Value, Not Cost: How to Choose between Tankless and Heat Pump

Look beyond monthly energy costs to see why propane tankless water heaters are a better value than heat pump water heaters.

Winter is officially here, and as heating bills go up, builders and remodelers will likely get more questions from potential customers looking to reduce monthly energy costs.

When it comes to water heating, how can construction professionals justify the value of propane tankless systems, which can have noticeably higher monthly energy costs than electric heat pump water heater systems?

In fact, our very own Heating Energy Cost and Carbon Calculator, modeling a comparison in a mid-Atlantic state, estimates that the monthly energy cost for a heat pump water heater is nearly half that of a tankless unit. And aren't lower monthly energy bills what motivate consumers to buy new homes or replace existing systems?

Of course, the flaw in this logic is that energy cost is only one part of the full cost of owning a system and doesn't account for initial cost (appliance purchase and installation) or service life (how long the unit will last).

In both cases, the full cost of the heat pump system begins to show: In new homes, the purchase and installation costs for a heat pump water heater are 34 percent higher than those for a tankless system; in retrofits they are 18 percent higher. A calculation of the annual cost of ownership (ACO) — which is the cost of buying a water heater spread out over the system's rated service life, plus the energy costs — shows a 13 percent lower ownership cost for the tankless system.

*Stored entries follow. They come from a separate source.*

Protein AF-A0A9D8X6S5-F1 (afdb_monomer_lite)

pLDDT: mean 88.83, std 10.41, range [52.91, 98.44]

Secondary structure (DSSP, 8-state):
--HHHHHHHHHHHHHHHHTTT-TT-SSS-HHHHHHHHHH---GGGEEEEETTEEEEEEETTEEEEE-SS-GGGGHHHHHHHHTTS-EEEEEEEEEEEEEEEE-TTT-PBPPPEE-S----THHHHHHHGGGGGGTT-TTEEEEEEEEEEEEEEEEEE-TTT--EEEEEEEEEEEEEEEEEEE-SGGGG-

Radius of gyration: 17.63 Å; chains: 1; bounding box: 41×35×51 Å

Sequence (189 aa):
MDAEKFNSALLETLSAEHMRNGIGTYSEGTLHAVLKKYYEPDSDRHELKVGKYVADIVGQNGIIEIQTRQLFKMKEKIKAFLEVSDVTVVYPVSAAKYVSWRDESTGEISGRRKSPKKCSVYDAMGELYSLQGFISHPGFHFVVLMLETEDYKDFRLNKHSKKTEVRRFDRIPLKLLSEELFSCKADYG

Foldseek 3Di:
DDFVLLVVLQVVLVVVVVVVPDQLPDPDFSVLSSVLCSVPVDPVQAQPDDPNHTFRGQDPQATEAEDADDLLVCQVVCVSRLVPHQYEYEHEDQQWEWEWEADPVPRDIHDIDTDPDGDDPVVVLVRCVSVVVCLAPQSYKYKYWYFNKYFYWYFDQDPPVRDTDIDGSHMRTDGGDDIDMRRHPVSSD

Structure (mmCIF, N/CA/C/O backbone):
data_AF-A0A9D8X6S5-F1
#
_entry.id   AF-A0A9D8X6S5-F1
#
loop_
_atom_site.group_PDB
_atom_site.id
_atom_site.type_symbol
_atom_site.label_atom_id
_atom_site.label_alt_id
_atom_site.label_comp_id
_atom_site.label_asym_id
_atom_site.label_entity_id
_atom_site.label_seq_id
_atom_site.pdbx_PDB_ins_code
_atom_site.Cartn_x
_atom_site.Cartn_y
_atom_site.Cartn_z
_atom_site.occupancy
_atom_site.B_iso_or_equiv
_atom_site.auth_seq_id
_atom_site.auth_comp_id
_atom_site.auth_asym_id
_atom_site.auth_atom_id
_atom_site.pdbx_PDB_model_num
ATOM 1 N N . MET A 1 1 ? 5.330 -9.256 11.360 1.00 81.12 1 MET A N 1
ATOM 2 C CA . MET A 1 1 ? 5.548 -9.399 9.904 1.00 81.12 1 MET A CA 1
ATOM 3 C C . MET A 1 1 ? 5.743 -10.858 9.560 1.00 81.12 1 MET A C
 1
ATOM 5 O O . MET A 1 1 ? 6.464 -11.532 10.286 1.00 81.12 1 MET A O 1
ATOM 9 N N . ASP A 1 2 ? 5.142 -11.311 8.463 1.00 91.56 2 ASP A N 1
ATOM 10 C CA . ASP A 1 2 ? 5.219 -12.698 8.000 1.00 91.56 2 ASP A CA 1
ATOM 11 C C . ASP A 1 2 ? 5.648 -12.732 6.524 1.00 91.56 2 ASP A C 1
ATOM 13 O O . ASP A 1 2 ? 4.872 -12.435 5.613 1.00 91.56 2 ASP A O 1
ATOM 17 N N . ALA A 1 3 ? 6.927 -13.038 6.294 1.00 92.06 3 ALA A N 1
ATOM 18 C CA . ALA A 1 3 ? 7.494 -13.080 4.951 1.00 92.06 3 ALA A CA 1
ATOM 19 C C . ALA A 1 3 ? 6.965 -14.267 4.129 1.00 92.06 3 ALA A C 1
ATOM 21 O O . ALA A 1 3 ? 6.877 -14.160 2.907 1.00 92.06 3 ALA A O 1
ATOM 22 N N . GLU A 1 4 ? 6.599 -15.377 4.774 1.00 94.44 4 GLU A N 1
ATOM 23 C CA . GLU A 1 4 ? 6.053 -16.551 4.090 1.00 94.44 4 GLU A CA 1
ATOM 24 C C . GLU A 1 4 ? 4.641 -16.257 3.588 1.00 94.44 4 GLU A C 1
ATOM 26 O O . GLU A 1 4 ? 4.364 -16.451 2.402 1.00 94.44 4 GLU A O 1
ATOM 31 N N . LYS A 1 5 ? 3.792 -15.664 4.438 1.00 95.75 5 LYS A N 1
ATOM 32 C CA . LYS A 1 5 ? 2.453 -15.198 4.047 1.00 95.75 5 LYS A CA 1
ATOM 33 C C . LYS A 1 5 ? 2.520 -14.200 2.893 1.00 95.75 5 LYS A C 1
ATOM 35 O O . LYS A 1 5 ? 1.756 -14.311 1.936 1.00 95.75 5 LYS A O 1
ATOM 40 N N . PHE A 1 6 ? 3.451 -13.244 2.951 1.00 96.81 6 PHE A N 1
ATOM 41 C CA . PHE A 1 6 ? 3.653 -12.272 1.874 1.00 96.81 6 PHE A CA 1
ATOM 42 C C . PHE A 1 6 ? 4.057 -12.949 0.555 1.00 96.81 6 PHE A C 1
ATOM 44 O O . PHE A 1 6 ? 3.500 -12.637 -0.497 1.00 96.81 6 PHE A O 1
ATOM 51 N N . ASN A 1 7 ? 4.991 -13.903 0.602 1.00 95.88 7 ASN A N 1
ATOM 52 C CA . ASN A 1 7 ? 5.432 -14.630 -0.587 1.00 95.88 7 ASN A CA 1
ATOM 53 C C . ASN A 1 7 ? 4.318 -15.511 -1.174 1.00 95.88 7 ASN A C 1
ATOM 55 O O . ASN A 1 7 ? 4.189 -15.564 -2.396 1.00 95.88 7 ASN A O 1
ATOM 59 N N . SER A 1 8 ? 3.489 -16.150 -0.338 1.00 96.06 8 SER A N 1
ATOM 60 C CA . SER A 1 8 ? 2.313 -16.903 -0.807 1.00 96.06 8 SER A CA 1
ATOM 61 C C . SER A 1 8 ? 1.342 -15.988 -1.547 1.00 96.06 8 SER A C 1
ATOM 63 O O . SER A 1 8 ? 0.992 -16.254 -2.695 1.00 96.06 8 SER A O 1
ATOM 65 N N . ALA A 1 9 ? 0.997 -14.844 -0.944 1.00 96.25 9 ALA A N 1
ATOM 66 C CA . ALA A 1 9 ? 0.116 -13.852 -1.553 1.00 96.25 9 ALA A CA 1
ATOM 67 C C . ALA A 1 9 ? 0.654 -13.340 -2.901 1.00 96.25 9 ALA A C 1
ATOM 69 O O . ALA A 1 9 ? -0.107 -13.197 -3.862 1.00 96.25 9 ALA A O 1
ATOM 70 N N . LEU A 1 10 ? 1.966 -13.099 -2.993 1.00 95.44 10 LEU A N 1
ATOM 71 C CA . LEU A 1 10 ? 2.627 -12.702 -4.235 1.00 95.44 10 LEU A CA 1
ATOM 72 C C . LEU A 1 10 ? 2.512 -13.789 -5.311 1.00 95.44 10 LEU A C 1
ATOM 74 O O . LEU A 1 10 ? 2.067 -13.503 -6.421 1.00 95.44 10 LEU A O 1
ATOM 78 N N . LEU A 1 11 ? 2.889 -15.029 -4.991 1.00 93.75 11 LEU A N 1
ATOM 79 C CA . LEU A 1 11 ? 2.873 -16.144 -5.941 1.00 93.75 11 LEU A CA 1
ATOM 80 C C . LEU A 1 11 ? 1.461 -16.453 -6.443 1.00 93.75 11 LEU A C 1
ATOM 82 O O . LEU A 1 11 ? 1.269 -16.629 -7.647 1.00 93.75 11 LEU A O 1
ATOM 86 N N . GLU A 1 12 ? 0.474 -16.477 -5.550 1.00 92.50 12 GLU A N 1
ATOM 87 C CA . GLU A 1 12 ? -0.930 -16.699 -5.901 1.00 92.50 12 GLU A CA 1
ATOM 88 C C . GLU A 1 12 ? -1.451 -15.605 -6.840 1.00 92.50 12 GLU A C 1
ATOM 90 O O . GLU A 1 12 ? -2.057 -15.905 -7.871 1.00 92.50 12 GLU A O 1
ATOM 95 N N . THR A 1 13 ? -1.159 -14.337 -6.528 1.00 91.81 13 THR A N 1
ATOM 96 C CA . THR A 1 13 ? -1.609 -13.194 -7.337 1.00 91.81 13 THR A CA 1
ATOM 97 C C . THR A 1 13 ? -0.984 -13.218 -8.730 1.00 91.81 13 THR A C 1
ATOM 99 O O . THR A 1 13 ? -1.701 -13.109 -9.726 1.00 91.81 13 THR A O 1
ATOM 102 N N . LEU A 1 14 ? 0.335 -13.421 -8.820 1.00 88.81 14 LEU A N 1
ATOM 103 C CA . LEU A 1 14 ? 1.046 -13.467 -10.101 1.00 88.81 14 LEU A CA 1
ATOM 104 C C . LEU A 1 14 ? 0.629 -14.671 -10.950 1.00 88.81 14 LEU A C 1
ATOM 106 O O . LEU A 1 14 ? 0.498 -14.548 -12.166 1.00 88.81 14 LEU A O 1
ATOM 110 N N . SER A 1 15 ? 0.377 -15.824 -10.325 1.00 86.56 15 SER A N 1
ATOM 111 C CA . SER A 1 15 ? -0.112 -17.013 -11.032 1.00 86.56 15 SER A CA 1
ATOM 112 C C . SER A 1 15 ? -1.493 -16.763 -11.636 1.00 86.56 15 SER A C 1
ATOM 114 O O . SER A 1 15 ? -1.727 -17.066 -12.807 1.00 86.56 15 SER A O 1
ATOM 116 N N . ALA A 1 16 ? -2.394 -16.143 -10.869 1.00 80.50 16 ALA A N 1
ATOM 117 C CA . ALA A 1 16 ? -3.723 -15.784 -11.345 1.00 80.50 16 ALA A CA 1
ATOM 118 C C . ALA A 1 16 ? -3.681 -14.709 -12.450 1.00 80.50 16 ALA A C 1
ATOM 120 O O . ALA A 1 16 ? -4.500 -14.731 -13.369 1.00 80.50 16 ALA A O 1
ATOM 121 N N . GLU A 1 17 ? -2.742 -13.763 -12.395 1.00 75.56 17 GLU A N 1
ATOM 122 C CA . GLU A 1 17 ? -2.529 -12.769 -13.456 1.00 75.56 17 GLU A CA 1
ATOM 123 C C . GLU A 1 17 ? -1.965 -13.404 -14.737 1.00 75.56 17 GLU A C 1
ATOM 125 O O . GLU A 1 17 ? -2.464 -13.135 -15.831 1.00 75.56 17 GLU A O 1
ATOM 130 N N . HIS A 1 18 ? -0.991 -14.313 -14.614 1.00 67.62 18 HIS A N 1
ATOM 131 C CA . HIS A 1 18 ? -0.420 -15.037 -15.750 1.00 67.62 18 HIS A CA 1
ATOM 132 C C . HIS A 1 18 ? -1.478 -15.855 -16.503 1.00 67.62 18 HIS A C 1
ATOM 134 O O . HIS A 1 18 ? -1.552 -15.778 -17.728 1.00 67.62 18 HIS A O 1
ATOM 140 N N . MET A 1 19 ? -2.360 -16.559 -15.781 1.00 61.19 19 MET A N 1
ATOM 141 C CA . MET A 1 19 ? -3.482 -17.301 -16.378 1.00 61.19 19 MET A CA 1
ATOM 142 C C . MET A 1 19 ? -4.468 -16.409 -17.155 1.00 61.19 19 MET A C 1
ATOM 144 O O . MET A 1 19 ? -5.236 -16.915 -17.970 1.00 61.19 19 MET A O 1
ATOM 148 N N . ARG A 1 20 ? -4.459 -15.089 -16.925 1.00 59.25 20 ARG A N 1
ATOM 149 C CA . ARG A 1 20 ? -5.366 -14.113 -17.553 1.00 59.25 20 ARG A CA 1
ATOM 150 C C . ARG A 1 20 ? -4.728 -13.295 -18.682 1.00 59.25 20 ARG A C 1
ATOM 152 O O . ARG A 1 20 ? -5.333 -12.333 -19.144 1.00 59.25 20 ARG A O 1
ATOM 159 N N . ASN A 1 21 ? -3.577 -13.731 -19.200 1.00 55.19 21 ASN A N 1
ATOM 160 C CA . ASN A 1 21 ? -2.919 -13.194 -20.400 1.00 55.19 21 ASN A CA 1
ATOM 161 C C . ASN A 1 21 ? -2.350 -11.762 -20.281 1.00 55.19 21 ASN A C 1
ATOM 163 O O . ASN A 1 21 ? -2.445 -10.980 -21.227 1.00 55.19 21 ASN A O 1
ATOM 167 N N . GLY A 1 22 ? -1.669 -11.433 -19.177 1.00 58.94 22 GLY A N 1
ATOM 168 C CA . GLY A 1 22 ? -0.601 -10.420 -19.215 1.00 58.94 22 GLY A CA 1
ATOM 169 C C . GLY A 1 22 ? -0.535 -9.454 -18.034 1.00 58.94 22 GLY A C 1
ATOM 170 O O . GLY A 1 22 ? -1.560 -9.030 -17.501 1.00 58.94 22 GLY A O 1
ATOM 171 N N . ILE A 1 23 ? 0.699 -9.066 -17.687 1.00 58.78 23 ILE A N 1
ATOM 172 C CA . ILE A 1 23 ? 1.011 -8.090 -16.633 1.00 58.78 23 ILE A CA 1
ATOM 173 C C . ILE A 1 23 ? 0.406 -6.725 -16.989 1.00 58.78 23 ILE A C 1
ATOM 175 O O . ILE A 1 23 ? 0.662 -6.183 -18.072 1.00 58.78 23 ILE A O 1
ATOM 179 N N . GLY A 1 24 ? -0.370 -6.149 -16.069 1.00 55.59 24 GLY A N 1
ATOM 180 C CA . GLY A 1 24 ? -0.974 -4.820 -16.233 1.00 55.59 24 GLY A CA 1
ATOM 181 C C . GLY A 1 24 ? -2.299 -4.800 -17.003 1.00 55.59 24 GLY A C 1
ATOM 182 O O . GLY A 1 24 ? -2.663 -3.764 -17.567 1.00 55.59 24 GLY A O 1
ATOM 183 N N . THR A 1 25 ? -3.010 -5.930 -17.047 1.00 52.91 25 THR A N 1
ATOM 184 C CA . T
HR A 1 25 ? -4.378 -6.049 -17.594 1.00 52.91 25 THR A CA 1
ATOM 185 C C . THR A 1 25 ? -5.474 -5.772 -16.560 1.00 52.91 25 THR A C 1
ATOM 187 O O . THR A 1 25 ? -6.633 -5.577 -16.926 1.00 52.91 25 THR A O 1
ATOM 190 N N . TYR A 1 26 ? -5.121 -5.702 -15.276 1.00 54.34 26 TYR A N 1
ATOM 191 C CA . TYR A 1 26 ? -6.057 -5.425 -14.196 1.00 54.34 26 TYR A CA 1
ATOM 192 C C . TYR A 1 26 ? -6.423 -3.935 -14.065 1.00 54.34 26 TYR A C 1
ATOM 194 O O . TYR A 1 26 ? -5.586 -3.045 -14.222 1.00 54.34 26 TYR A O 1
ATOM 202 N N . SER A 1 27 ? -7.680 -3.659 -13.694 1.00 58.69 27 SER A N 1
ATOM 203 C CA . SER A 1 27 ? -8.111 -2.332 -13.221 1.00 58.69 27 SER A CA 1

But even an ACO analysis doesn't capture the additional value of a tankless heater's higher hot-water delivery capacities — three times as high as that of heat pump water heaters, on average. And they're responsible for fewer carbon dioxide emissions (about 40 percent less in the comparison developed using the calculator).

For a more complete summary of the economic reasons for choosing a propane tankless water heater, see our previous coverage of findings by Newport Partners, a Davidsonville, Md., company that performs technical, regulatory, and market research and analysis related to the built environment. The full report by Newport will be available early next year.

So when those homeowners come asking you to lower their monthly energy bills, say you can do better: You can help them find the most economical — and environmentally friendly — system that will provide them with an endless supply of hot water.